Material for this exercise: Begin
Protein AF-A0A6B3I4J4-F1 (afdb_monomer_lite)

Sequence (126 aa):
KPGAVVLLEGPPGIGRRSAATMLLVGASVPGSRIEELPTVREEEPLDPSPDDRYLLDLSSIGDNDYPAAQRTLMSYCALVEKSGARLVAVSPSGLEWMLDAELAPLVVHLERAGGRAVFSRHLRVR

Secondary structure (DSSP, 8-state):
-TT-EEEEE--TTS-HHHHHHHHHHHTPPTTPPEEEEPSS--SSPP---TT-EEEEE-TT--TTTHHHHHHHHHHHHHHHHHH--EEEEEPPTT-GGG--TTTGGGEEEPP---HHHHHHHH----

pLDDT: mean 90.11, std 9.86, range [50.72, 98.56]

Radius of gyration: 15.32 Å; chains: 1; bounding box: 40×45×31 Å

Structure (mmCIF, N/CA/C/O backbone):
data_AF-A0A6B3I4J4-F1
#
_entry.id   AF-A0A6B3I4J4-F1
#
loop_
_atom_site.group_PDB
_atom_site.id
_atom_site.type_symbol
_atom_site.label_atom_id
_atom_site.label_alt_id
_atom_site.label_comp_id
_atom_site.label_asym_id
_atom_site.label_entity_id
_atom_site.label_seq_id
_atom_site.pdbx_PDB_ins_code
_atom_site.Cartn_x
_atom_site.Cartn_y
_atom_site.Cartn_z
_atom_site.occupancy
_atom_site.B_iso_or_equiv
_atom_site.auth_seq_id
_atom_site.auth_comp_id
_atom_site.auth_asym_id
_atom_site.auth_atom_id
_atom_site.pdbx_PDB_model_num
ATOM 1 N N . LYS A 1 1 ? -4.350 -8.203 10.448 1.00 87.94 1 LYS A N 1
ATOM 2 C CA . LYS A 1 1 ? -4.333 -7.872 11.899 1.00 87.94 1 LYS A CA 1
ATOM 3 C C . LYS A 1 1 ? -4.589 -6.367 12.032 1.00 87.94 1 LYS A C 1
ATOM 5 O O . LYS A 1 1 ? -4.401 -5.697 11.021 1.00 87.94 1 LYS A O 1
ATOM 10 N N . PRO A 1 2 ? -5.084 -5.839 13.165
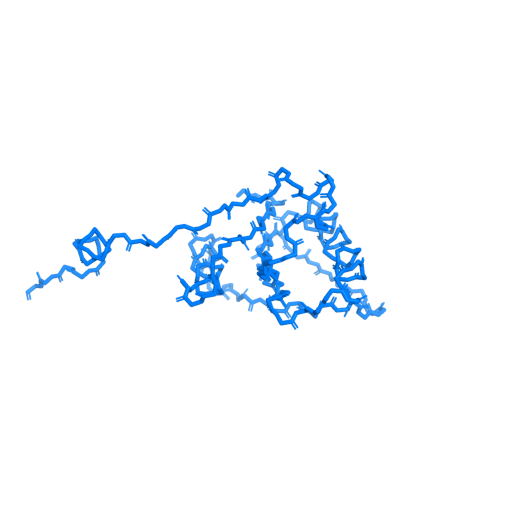 1.00 92.19 2 PRO A N 1
ATOM 11 C CA . PRO A 1 2 ? -5.126 -4.388 13.382 1.00 92.19 2 PRO A CA 1
ATOM 12 C C . PRO A 1 2 ? -3.728 -3.776 13.229 1.00 92.19 2 PRO A C 1
ATOM 14 O O . PRO A 1 2 ? -2.757 -4.425 13.619 1.00 92.19 2 PRO A O 1
ATOM 17 N N . GLY A 1 3 ? -3.636 -2.601 12.608 1.00 95.38 3 GLY A N 1
ATOM 18 C CA . GLY A 1 3 ? -2.380 -1.883 12.361 1.00 95.38 3 GLY A CA 1
ATOM 19 C C . GLY A 1 3 ? -1.470 -2.531 11.318 1.00 95.38 3 GLY A C 1
ATOM 20 O O . GLY A 1 3 ? -0.301 -2.183 11.217 1.00 95.38 3 GLY A O 1
ATOM 21 N N . ALA A 1 4 ? -1.967 -3.519 10.567 1.00 96.06 4 ALA A N 1
ATOM 22 C CA . ALA A 1 4 ? -1.143 -4.239 9.606 1.00 96.06 4 ALA A CA 1
ATOM 23 C C . ALA A 1 4 ? -0.911 -3.416 8.336 1.00 96.06 4 ALA A C 1
ATOM 25 O O . ALA A 1 4 ? -1.864 -2.932 7.717 1.00 96.06 4 ALA A O 1
ATOM 26 N N . VAL A 1 5 ? 0.352 -3.381 7.918 1.00 98.00 5 VAL A N 1
ATOM 27 C CA . VAL A 1 5 ? 0.799 -2.836 6.639 1.00 98.00 5 VAL A CA 1
ATOM 28 C C . VAL A 1 5 ? 1.433 -3.950 5.814 1.00 98.00 5 VAL A C 1
ATOM 30 O O . VAL A 1 5 ? 2.161 -4.786 6.347 1.00 98.00 5 VAL A O 1
ATOM 33 N N . VAL A 1 6 ? 1.142 -3.973 4.516 1.00 97.62 6 VAL A N 1
ATOM 34 C CA . VAL A 1 6 ? 1.774 -4.880 3.551 1.00 97.62 6 VAL A CA 1
ATOM 35 C C . VAL A 1 6 ? 2.184 -4.087 2.317 1.00 97.62 6 VAL A C 1
ATOM 37 O O . VAL A 1 6 ? 1.370 -3.339 1.780 1.00 97.62 6 VAL A O 1
ATOM 40 N N . LEU A 1 7 ? 3.411 -4.287 1.839 1.00 98.06 7 LEU A N 1
ATOM 41 C CA . LEU A 1 7 ? 3.897 -3.757 0.568 1.00 98.06 7 LEU A CA 1
ATOM 42 C C . LEU A 1 7 ? 3.944 -4.887 -0.464 1.00 98.06 7 LEU A C 1
ATOM 44 O O . LEU A 1 7 ? 4.658 -5.869 -0.293 1.00 98.06 7 LEU A O 1
ATOM 48 N N . LEU A 1 8 ? 3.157 -4.777 -1.530 1.00 97.38 8 LEU A N 1
ATOM 49 C CA . LEU A 1 8 ? 3.087 -5.789 -2.577 1.00 97.38 8 LEU A CA 1
ATOM 50 C C . LEU A 1 8 ? 4.082 -5.498 -3.690 1.00 97.38 8 LEU A C 1
ATOM 52 O O . LEU A 1 8 ? 4.030 -4.447 -4.334 1.00 97.38 8 LEU A O 1
ATOM 56 N N . GLU A 1 9 ? 4.909 -6.495 -3.973 1.00 95.19 9 GLU A N 1
ATOM 57 C CA . GLU A 1 9 ? 5.874 -6.484 -5.066 1.00 95.19 9 GLU A CA 1
ATOM 58 C C . GLU A 1 9 ? 5.575 -7.569 -6.093 1.00 95.19 9 GLU A C 1
ATOM 60 O O . GLU A 1 9 ? 4.805 -8.495 -5.851 1.00 95.19 9 GLU A O 1
ATOM 65 N N . GLY A 1 10 ? 6.177 -7.437 -7.270 1.00 91.94 10 GLY A N 1
ATOM 66 C CA . GLY A 1 10 ? 6.101 -8.428 -8.335 1.00 91.94 10 GLY A CA 1
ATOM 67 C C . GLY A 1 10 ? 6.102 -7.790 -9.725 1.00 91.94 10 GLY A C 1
Material for this exercise: End
* [Work item]:
Among the lines above, repeat exactly those from the line with "ATOM 20 O O" to the line with "ATOM 25 O O", counting both ends.

* [Task answer]:
ATOM 20 O O . GLY A 1 3 ? -0.301 -2.183 11.217 1.00 95.38 3 GLY A O 1
ATOM 21 N N . ALA A 1 4 ? -1.967 -3.519 10.567 1.00 96.06 4 ALA A N 1
ATOM 22 C CA . ALA A 1 4 ? -1.143 -4.239 9.606 1.00 96.06 4 ALA A CA 1
ATOM 23 C C . ALA A 1 4 ? -0.911 -3.416 8.336 1.00 96.06 4 ALA A C 1
ATOM 25 O O . ALA A 1 4 ? -1.864 -2.932 7.717 1.00 96.06 4 ALA A O 1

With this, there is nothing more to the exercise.